▶ What you have to do:
Take the data below. Output it exactly from its first line through the line containing "ATOM 1 N N .".

*** Given data Section Begins ***

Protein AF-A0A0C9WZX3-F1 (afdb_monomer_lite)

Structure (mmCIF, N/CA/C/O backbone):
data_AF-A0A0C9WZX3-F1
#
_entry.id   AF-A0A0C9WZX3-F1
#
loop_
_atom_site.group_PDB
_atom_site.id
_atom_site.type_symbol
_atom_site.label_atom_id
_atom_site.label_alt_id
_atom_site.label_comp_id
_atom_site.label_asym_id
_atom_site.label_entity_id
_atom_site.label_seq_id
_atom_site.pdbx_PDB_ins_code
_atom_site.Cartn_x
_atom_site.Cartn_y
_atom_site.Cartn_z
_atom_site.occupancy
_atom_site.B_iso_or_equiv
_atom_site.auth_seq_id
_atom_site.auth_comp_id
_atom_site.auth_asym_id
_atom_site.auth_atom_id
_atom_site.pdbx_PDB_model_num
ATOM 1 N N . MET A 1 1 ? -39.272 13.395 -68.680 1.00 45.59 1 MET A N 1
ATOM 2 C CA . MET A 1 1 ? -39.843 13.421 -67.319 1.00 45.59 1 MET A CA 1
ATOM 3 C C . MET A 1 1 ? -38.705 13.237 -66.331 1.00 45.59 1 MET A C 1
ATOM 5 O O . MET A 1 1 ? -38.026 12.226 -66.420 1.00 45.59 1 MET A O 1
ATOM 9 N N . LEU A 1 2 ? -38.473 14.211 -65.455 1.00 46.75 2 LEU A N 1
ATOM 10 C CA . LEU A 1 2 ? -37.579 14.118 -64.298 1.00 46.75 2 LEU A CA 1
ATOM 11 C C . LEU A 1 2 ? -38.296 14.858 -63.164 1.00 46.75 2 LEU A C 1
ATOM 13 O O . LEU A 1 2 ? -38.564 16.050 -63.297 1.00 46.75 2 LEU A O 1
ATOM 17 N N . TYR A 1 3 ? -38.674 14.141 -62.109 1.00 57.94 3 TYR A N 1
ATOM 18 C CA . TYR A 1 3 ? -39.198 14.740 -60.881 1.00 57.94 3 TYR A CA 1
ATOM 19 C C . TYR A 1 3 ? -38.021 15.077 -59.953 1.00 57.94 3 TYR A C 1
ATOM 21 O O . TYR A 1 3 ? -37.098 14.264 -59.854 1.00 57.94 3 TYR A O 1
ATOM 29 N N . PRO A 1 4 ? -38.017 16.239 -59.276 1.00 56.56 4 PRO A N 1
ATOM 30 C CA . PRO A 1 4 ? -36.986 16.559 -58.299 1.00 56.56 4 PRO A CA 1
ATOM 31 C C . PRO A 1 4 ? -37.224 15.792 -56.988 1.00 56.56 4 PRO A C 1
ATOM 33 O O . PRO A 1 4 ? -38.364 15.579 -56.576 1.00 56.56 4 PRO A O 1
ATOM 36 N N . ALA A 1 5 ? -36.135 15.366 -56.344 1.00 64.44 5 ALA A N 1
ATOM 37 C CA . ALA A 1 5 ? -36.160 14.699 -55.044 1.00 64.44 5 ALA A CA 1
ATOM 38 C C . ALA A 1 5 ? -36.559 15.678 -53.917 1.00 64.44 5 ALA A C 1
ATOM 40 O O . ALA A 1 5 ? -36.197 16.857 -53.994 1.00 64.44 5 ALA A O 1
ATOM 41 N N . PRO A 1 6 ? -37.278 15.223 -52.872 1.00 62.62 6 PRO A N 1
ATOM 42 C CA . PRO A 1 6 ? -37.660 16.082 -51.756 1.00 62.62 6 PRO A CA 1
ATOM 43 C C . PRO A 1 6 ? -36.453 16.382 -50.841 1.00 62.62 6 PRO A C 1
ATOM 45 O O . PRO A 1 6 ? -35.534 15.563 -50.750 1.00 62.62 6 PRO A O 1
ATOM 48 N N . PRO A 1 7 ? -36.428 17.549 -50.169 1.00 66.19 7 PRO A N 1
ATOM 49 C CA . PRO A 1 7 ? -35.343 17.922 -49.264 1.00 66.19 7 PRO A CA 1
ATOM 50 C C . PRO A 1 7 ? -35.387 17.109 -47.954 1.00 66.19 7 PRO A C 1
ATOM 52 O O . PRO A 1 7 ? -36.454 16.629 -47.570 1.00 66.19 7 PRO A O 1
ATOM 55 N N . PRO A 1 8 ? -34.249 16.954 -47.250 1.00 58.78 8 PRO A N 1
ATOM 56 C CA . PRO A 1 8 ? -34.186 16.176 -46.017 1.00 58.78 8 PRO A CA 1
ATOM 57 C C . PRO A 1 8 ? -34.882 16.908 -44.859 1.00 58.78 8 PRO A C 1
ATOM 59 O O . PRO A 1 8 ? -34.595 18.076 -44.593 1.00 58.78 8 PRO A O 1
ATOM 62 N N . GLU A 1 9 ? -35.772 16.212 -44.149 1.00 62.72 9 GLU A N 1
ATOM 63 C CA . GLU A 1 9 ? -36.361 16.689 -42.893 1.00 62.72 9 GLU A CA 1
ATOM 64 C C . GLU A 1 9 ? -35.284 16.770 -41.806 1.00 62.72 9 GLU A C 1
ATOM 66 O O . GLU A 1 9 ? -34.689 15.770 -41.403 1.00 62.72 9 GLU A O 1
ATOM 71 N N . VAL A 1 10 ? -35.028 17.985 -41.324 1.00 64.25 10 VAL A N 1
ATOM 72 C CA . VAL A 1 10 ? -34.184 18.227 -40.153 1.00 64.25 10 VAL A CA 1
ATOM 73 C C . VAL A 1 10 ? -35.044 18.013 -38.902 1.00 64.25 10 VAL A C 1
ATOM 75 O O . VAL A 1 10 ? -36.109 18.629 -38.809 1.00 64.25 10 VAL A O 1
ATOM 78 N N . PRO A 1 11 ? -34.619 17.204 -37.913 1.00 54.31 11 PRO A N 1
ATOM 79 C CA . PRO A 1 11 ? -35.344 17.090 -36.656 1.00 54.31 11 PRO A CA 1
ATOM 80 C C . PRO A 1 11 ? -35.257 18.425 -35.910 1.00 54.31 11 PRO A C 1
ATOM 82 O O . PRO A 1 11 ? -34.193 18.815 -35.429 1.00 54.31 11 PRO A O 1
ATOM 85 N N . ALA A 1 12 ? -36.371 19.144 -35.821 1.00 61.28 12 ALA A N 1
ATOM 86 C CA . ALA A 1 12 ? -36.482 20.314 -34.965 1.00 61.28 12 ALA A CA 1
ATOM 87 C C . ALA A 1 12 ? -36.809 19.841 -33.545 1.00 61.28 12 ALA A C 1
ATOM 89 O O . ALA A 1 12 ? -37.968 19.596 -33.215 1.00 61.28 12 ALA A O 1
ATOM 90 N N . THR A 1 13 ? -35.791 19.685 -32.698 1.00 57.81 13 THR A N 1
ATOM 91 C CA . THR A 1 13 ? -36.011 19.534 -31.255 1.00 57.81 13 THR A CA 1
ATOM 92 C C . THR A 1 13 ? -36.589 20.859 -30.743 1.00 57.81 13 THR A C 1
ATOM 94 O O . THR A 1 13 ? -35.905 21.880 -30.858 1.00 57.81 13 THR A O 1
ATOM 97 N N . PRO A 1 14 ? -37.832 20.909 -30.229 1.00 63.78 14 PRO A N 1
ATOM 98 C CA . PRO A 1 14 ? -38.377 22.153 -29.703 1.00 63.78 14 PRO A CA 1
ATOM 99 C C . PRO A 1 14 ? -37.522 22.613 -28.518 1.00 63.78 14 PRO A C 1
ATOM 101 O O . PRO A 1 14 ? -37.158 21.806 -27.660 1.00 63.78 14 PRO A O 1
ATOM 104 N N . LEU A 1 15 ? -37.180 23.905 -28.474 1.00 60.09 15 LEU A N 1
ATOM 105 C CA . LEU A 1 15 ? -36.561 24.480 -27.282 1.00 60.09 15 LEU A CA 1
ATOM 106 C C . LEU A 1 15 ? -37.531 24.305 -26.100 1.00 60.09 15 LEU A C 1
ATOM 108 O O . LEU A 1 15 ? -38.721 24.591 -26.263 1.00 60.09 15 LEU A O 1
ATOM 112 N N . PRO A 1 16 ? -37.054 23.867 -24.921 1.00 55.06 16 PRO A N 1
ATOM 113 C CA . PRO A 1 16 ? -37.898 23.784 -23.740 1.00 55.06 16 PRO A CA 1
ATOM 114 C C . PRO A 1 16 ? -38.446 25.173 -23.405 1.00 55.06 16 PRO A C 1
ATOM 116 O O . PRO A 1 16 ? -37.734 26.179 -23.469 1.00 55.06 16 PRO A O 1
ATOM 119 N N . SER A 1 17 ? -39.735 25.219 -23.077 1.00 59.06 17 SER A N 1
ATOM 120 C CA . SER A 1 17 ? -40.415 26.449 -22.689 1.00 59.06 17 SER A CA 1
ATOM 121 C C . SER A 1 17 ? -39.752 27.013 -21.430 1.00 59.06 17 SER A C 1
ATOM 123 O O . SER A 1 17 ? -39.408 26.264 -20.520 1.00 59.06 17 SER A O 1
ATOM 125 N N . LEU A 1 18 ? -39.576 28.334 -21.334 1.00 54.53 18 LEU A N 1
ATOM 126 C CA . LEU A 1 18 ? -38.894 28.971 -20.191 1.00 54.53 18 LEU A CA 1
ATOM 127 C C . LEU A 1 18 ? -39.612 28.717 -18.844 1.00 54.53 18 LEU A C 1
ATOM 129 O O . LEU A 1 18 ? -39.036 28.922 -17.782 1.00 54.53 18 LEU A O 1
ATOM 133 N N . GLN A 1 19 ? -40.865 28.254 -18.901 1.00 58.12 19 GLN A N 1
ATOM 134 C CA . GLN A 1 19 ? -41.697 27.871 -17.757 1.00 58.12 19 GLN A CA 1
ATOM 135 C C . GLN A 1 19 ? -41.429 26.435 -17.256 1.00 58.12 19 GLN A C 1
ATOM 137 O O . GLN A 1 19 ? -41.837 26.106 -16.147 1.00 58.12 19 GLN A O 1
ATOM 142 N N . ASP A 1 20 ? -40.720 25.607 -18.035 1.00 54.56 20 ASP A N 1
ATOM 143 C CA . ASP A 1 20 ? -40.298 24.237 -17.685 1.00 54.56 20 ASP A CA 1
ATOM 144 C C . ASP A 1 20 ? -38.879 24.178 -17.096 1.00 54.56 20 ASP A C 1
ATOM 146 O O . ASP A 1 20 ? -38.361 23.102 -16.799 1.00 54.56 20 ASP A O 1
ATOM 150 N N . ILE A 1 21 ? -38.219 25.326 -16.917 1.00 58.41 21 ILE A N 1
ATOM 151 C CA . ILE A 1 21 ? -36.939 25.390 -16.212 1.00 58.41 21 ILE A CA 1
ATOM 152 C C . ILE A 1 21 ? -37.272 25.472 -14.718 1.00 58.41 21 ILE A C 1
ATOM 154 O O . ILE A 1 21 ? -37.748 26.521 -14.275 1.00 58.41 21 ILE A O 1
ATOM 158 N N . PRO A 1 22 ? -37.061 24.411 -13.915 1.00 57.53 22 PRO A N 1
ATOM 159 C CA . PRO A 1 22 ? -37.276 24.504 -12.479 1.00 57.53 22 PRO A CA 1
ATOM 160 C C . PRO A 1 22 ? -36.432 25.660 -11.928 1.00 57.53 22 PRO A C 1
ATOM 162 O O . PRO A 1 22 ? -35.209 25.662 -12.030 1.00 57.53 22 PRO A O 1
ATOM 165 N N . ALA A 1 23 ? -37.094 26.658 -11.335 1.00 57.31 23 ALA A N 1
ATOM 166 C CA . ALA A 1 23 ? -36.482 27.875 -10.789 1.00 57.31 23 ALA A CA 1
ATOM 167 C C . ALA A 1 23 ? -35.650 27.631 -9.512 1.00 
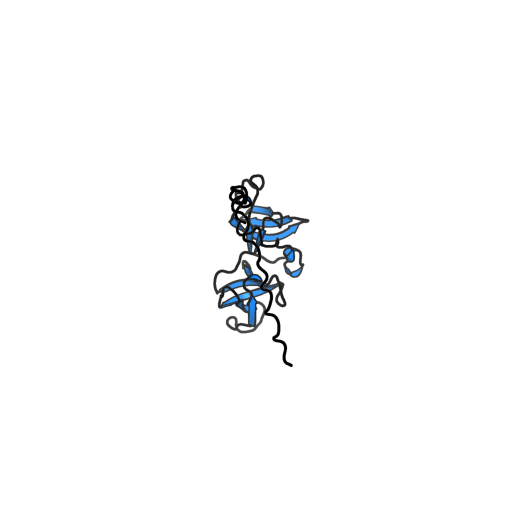57.31 23 ALA A C 1
ATOM 169 O O . ALA A 1 23 ? -35.359 28.550 -8.751 1.00 57.31 23 ALA A O 1
ATOM 170 N N . SER A 1 24 ? -35.298 26.378 -9.236 1.00 59.91 24 SER A N 1
ATOM 171 C CA . SER A 1 24 ? -34.515 25.969 -8.080 1.00 59.91 24 SER A CA 1
ATOM 172 C C . SER A 1 24 ? -33.176 25.460 -8.593 1.00 59.91 24 SER A C 1
ATOM 174 O O . SER A 1 24 ? -33.175 24.555 -9.429 1.00 59.91 24 SER A O 1
ATOM 176 N N . PRO A 1 25 ? -32.030 25.984 -8.129 1.00 57.09 25 PRO A N 1
ATOM 177 C CA . PRO A 1 25 ? -30.775 25.321 -8.426 1.00 57.09 25 PRO A CA 1
ATOM 178 C C . PRO A 1 25 ? -30.876 23.886 -7.899 1.00 57.09 25 PRO A C 1
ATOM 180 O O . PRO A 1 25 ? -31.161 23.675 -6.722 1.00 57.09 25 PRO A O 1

*** Given data Section Ends ***

▶ Final answer:
Protein AF-A0A0C9WZX3-F1 (afdb_monomer_lite)

Structure (mmCIF, N/CA/C/O backbone):
data_AF-A0A0C9WZX3-F1
#
_entry.id   AF-A0A0C9WZX3-F1
#
loop_
_atom_site.group_PDB
_atom_site.id
_atom_site.type_symbol
_atom_site.label_atom_id
_atom_site.label_alt_id
_atom_site.label_comp_id
_atom_site.label_asym_id
_atom_site.label_entity_id
_atom_site.label_seq_id
_atom_site.pdbx_PDB_ins_code
_atom_site.Cartn_x
_atom_site.Cartn_y
_atom_site.Cartn_z
_atom_site.occupancy
_atom_site.B_iso_or_equiv
_atom_site.auth_seq_id
_atom_site.auth_comp_id
_atom_site.auth_asym_id
_atom_site.auth_atom_id
_atom_site.pdbx_PDB_model_num
ATOM 1 N N . MET A 1 1 ? -39.272 13.395 -68.680 1.00 45.59 1 MET A N 1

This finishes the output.